长江上的古渡口,是一个让人暗生离情别绪的地方。有告别与开始,回首与前眺,混沌与清晰……尤其是在下游宽阔的江面,一船颠簸横渡,更有着一眼望千年的苍茫。

不知古人从前是怎样渡江的。那时的江岸,是否风雨烟波,激浪排空,孤身一人对沙鸥,水天寂寥?

在没有桥的日子,两岸迢迢,一条江,大地上的一道裂岸天堑,可以想见,有人赶路,气喘吁吁,芦荻翻飞,江边饮马。这样想时,“渡江啊——”昆曲《渡江》里,那一声散板的苍凉,踩一枝青苇,飘然北上。

西津渡,唐时叫金陵渡,长江下游南岸的古老渡口,在镇江云台山麓。一千多年前,一位衣衫朴素的诗人来到这里,投宿江边,夜不能寐,写下《题金陵渡》:“金陵津渡小山楼,一宿行人自可愁。潮落夜江斜月里,两三星火是瓜洲。”

想那时,古渡旁一条繁华商街,分布着客栈、酒肆……诗人站在小山楼上眺望夜江,冷月西斜,寒潮初落,内心寂寞凄凉。
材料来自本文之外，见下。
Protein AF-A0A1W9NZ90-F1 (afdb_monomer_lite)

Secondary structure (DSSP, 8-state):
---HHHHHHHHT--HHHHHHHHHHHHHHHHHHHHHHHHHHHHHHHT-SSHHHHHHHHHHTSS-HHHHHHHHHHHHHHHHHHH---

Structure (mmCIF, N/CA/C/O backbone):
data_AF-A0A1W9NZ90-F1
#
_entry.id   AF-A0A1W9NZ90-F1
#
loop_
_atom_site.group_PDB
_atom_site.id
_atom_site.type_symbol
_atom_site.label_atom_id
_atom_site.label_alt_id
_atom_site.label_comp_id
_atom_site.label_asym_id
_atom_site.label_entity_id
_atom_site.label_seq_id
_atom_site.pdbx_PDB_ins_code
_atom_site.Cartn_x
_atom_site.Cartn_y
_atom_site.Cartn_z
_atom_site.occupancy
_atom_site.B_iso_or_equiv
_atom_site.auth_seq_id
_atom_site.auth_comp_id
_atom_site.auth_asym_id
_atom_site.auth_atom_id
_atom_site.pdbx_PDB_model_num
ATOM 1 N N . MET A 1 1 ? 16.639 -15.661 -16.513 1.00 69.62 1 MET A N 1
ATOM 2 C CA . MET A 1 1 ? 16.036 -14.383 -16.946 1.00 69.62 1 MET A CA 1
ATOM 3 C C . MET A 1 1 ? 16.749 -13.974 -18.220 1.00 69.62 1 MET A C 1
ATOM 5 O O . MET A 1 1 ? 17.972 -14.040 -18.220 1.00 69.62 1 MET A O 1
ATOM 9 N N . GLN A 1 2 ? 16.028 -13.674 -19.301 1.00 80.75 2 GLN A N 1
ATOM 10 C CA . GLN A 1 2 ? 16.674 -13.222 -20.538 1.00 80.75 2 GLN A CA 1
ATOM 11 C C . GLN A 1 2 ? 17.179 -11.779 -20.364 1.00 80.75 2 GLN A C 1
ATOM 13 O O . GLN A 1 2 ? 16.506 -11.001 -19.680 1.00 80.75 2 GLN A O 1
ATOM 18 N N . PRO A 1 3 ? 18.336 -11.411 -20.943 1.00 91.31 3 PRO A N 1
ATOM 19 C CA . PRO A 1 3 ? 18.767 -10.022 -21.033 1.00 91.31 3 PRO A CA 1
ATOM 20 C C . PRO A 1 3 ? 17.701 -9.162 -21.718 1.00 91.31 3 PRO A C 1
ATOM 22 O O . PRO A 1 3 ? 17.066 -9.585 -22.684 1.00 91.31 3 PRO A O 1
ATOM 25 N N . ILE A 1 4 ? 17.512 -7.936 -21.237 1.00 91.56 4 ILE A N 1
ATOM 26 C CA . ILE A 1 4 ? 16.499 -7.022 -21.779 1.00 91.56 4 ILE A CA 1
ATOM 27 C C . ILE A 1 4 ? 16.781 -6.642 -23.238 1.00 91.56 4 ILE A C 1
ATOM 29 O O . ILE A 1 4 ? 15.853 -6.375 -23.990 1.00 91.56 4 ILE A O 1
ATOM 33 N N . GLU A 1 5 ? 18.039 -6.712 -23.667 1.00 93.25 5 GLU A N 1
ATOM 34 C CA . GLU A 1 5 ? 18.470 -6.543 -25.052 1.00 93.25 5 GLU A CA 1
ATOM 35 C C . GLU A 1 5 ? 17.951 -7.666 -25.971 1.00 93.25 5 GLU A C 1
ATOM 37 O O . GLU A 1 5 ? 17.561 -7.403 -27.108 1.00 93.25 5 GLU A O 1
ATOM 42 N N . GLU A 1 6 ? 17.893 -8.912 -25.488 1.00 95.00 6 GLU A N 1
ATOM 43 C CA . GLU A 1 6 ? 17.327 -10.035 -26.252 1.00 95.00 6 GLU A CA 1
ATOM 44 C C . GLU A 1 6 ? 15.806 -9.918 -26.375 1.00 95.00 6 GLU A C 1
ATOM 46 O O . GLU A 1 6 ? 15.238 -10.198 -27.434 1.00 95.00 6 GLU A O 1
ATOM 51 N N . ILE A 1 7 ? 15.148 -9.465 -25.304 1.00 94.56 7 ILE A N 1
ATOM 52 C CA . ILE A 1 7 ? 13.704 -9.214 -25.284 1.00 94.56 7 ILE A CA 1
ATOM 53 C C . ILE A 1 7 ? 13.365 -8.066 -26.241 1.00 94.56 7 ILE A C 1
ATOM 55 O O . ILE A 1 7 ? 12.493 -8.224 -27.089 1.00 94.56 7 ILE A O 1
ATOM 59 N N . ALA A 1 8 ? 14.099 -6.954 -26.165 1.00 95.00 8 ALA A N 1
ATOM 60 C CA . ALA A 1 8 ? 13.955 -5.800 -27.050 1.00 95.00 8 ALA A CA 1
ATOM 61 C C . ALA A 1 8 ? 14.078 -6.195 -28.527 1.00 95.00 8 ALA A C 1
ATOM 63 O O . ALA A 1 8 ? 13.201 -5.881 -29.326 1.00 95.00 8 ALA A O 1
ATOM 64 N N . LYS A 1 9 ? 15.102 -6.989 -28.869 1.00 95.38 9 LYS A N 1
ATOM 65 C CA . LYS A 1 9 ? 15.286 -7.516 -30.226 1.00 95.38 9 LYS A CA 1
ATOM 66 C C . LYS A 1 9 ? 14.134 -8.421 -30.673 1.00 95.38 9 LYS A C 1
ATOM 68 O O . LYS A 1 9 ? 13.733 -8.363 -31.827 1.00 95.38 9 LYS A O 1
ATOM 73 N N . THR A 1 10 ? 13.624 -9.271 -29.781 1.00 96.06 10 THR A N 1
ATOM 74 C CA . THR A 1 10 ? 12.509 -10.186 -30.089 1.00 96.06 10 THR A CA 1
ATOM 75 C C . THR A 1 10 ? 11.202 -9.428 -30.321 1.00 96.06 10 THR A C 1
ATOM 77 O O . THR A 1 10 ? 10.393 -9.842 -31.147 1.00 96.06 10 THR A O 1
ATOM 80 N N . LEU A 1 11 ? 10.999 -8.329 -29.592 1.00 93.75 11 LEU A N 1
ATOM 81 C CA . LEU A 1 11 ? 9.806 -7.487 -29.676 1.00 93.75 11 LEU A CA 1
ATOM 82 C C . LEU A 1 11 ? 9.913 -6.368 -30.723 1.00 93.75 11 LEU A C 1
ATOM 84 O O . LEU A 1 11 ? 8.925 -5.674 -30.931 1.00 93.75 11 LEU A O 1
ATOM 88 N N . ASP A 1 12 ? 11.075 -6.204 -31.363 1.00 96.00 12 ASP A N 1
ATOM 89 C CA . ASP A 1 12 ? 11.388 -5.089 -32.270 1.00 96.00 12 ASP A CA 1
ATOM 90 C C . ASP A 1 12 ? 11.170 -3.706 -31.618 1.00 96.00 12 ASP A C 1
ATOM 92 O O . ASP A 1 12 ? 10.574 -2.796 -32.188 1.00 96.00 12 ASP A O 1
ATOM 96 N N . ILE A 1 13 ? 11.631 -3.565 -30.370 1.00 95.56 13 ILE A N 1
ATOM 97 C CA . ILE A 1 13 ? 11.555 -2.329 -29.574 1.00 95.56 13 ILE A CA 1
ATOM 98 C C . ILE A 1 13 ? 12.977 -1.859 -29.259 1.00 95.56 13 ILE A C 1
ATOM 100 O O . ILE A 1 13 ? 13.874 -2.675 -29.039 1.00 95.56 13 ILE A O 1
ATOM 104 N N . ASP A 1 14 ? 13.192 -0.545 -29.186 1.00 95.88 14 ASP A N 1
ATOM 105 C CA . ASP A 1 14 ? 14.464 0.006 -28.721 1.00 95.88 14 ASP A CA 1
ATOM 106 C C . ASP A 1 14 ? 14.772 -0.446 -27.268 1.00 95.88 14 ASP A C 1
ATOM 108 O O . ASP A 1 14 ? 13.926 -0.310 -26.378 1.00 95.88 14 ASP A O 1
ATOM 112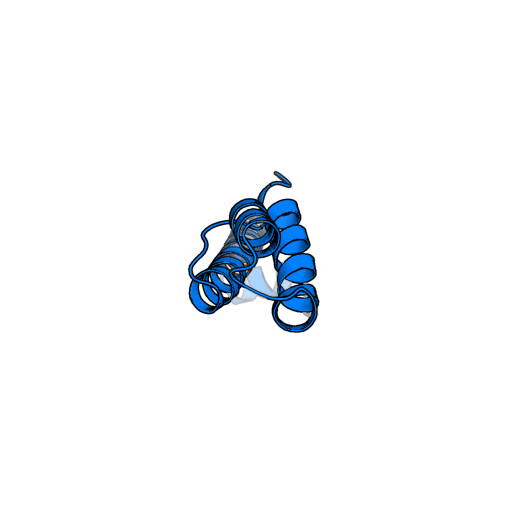 N N . PRO A 1 15 ? 15.975 -0.977 -26.969 1.00 94.25 15 PRO A N 1
ATOM 113 C CA . PRO A 1 15 ? 16.300 -1.459 -25.627 1.00 94.25 15 PRO A CA 1
ATOM 114 C C . PRO A 1 15 ? 16.243 -0.391 -24.525 1.00 94.25 15 PRO A C 1
ATOM 116 O O . PRO A 1 15 ? 16.000 -0.731 -23.365 1.00 94.25 15 PRO A O 1
ATOM 119 N N . VAL A 1 16 ? 16.491 0.885 -24.844 1.00 95.38 16 VAL A N 1
ATOM 120 C CA . VAL A 1 16 ? 16.411 1.990 -23.874 1.00 95.38 16 VAL A CA 1
ATOM 121 C C . VAL A 1 16 ? 14.950 2.338 -23.601 1.00 95.38 16 VAL A C 1
ATOM 123 O O . VAL A 1 16 ? 14.570 2.516 -22.442 1.00 95.38 16 VAL A O 1
ATOM 126 N N . GLU A 1 17 ? 14.120 2.369 -24.640 1.00 95.62 17 GLU A N 1
ATOM 127 C CA . GLU A 1 17 ? 12.674 2.533 -24.517 1.00 95.62 17 GLU A CA 1
ATOM 128 C C . GLU A 1 17 ? 12.047 1.397 -23.704 1.00 95.62 17 GLU A C 1
ATOM 130 O O . GLU A 1 17 ? 11.357 1.668 -22.720 1.00 95.62 17 GLU A O 1
ATOM 135 N N . LEU A 1 18 ? 12.362 0.136 -24.020 1.00 95.56 18 LEU A N 1
ATOM 136 C CA . LEU A 1 18 ? 11.854 -1.015 -23.272 1.00 95.56 18 LEU A CA 1
ATOM 137 C C . LEU A 1 18 ? 12.247 -0.937 -21.791 1.00 95.56 18 LEU A C 1
ATOM 139 O O . LEU A 1 18 ? 11.410 -1.178 -20.922 1.00 95.56 18 LEU A O 1
ATOM 143 N N . LYS A 1 19 ? 13.493 -0.556 -21.476 1.00 95.12 19 LYS A N 1
ATOM 144 C CA . LYS A 1 19 ? 13.941 -0.324 -20.090 1.00 95.12 19 LYS A CA 1
ATOM 145 C C . LYS A 1 19 ? 13.106 0.751 -19.395 1.00 95.12 19 LYS A C 1
ATOM 147 O O . LYS A 1 19 ? 12.654 0.535 -18.274 1.00 95.12 19 LYS A O 1
ATOM 152 N N . ARG A 1 20 ? 12.891 1.894 -20.048 1.00 95.69 20 ARG A N 1
ATOM 153 C CA . ARG A 1 20 ? 12.145 3.016 -19.466 1.00 95.69 20 ARG A CA 1
ATOM 154 C C . ARG A 1 20 ? 10.680 2.660 -19.229 1.00 95.69 20 ARG A C 1
ATOM 156 O O . ARG A 1 20 ? 10.186 2.856 -18.121 1.00 95.69 20 ARG A O 1
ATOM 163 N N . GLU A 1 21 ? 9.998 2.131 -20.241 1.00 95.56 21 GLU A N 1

古渡不只是汩汩浪涌于古人诗中,也留下岁月风雨冲刷不去的印迹。那条老街的青石板路在脚下延伸,石缝中间留下深深的车辙痕,诉说着前朝旅人的迟疑、彷徨。

青山隐隐水迢迢。多年前,在江之北岸,我从杜十娘怒沉百宝箱的地方渡江,天青色的熹微江景里,遥见一古代青衣女子独立船头,衣袂飘飘,将半生积蓄,一腔真情,付诸东流,倾倒在这解缆启航的水域天际,冷风吹得芦苇哗哗作响,渡江倒成了在古人的爱恨情仇中穿行。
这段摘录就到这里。